2. Mechanism and Model of Gas Fracturing in Coupled Fluid–Solid Systems

Fluid–solid interaction (FSI) belongs to the field of mechanics that encompasses the intersection between fluid dynamics and solid mechanics. It explores the behavior of deformed solids under the influence of fluid flow and the impact of solid configurations on fluid dynamics. The fundamental characteristic of fluid–solid interaction is the mutual interaction between the two-phase media. Under the influence of fluid loading, deformed solids experience deformation or displacement; as a result, they impact the flow of fluids, leading to changes in the distribution and intensity of fluid forces. Under diverse conditions, this mutual interaction leads to a range of FSI phenomena [28].

The fluid–solid coupling problem can be defined by its coupling equations, which are a set of equations. The definition domain includes both the fluid domain and the solid domain. These equations accurately describe the interaction at the interface between fluid and solid regions. The unknown variables in fluid–solid interaction problems consist of variables that contain both fluid and solid phenomena. These variables possess two key characteristics: Firstly, it is not possible to solve the fluid and solid domains independently since their behaviors are inherently coupled. The deformation of the solid structure influences the surrounding fluid flow, while the fluid forces exerted on the solid surface induce solid deformation or motion. Secondly, it is not possible to explicitly eliminate the independent variables that describe fluid motion and solid behavior.

From a holistic perspective, fluid–solid interaction problems can be generally divided into two groups according to their coupling mechanisms:

The initial group of problems associated with fluid–solid interaction is characterized by coupling effects occurring solely at the boundary separating the fluid and solid regions. The second group of issues related to fluid–solid interaction is characterized by the partial or complete overlap of the fluid and solid domains, making it challenging to clearly separate the two [29]. In these cases, the equations governing the physical phenomena, especially the constitutive equations, need to be established specifically for the given physical phenomenon being studied. The coupling effects in these problems are manifested through a system of differential equations that describe the problem at hand.

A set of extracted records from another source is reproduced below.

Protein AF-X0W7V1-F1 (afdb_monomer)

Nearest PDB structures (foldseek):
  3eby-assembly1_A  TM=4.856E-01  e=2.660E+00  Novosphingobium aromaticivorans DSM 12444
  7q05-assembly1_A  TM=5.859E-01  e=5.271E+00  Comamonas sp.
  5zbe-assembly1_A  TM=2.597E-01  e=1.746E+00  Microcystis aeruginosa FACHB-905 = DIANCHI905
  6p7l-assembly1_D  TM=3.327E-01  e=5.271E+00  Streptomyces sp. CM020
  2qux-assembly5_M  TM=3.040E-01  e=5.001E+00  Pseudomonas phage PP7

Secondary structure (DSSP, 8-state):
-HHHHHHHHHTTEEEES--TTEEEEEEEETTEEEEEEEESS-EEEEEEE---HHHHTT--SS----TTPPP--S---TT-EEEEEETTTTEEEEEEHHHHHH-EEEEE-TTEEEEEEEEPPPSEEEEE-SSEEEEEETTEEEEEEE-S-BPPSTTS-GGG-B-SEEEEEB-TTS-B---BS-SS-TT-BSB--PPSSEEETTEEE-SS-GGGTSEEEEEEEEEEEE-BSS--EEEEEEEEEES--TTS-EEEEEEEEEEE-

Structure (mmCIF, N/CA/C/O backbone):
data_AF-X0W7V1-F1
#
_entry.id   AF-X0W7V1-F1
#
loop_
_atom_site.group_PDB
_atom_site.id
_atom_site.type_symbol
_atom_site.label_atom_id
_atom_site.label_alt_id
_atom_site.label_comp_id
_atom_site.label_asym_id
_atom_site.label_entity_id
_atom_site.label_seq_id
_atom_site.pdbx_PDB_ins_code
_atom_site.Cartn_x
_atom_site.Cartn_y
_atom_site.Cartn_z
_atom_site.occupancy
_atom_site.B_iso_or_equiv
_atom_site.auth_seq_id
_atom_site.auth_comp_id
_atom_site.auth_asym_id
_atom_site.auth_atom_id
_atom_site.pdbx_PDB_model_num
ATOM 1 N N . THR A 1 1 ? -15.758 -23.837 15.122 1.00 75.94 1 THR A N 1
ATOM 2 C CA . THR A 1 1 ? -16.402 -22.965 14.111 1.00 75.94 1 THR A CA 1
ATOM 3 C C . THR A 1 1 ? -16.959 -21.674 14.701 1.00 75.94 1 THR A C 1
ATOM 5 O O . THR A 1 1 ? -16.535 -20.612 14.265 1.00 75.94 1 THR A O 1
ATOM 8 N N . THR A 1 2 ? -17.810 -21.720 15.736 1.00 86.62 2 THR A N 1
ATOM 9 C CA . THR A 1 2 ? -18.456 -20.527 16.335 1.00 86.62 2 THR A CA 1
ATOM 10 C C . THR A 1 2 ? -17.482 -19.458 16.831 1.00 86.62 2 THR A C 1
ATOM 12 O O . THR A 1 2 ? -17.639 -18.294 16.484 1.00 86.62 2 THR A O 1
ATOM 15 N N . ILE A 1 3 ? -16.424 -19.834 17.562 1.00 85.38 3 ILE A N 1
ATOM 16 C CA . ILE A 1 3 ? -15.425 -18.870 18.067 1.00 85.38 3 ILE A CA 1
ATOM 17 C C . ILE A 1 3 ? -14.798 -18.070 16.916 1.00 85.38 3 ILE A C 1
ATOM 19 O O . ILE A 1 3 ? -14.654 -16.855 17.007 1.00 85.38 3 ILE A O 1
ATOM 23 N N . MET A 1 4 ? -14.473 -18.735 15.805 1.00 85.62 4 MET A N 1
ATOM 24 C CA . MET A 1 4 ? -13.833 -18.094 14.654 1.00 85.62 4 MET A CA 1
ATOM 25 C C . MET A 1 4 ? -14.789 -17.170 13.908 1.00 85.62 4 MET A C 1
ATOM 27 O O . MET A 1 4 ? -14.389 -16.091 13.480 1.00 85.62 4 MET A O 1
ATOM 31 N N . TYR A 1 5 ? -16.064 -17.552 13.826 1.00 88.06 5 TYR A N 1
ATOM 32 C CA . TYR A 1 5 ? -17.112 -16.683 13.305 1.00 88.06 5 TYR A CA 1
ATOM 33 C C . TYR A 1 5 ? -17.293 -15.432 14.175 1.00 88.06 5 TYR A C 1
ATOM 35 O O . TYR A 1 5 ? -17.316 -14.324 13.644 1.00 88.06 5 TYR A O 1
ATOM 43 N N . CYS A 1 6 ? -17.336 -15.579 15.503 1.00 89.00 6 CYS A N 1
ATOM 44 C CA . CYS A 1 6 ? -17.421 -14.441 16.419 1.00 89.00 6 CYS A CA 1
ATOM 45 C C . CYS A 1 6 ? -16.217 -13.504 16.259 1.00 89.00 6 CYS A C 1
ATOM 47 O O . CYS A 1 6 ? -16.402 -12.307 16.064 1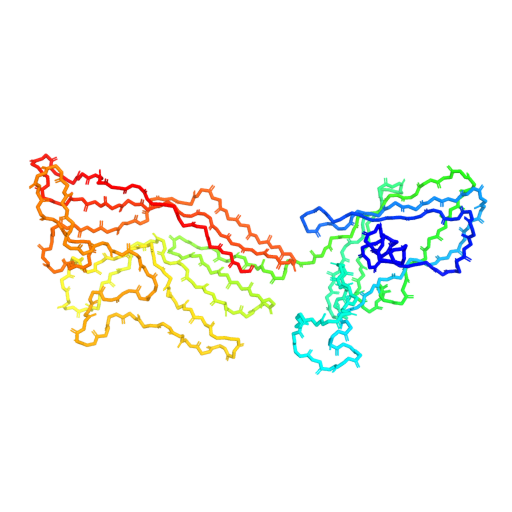.00 89.00 6 CYS A O 1
ATOM 49 N N . LEU A 1 7 ? -14.992 -14.040 16.243 1.00 88.00 7 LEU A N 1
ATOM 50 C CA . LEU A 1 7 ? -13.778 -13.242 16.032 1.00 88.00 7 LEU A CA 1
ATOM 51 C C . LEU A 1 7 ? -13.764 -12.539 14.669 1.00 88.00 7 LEU A C 1
ATOM 53 O O . LEU A 1 7 ? -13.326 -11.394 14.561 1.00 88.00 7 LEU A O 1
ATOM 57 N N . TRP A 1 8 ? -14.275 -13.195 13.625 1.00 89.44 8 TRP A N 1
ATOM 58 C CA . TRP A 1 8 ? -14.434 -12.579 12.311 1.00 89.44 8 TRP A CA 1
ATOM 59 C C . TRP A 1 8 ? -15.429 -11.414 12.331 1.00 89.44 8 TRP A C 1
ATOM 61 O O . TRP A 1 8 ? -15.158 -10.385 11.712 1.00 89.44 8 TRP A O 1
ATOM 71 N N . LYS A 1 9 ? -16.550 -11.552 13.050 1.00 94.75 9 LYS A N 1
ATOM 72 C CA . LYS A 1 9 ? -17.590 -10.516 13.171 1.00 94.75 9 LYS A CA 1
ATOM 73 C C . LYS A 1 9 ? -17.211 -9.363 14.094 1.00 94.75 9 LYS A C 1
ATOM 75 O O . LYS A 1 9 ? -17.794 -8.292 13.965 1.00 94.75 9 LYS A O 1
ATOM 80 N N . THR A 1 10 ? -16.236 -9.543 14.980 1.00 94.62 10 THR A N 1
ATOM 81 C CA . THR A 1 10 ? -15.731 -8.466 15.843 1.00 94.62 10 THR A CA 1
ATOM 82 C C . THR A 1 10 ? -14.423 -7.859 15.342 1.00 94.62 10 THR A C 1
ATOM 84 O O . THR A 1 10 ? -14.026 -6.802 15.817 1.00 94.62 10 THR A O 1
ATOM 87 N N . LYS A 1 11 ? -13.740 -8.482 14.373 1.00 94.44 11 LYS A N 1
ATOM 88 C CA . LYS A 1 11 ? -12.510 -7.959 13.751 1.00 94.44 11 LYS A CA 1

2.1. Heterogeneity of Rock Materials

To accurately capture the inherent heterogeneity of rock materials, discrete finite element representation is employed in numerical simulations. This approach allows for a closer alignment of the mechanical parameters with real-world conditions. For instance, rock materials’ Young’s modulus and strength are described by a probability density function called the Weibull distribution, as shown in Equation (1).

$$f(u)=\frac{m}{u_0}{(\frac{u}{u_0})}^{m-1}\exp (-{(\frac{u}{u_0})}^m)$$

(1)

where $u$ represents the parameter of the unit cell, $u_0$ is the size parameter that is linked to the mean value of material parameters, and the shape parameter $m$ represents the degree of homogeneity.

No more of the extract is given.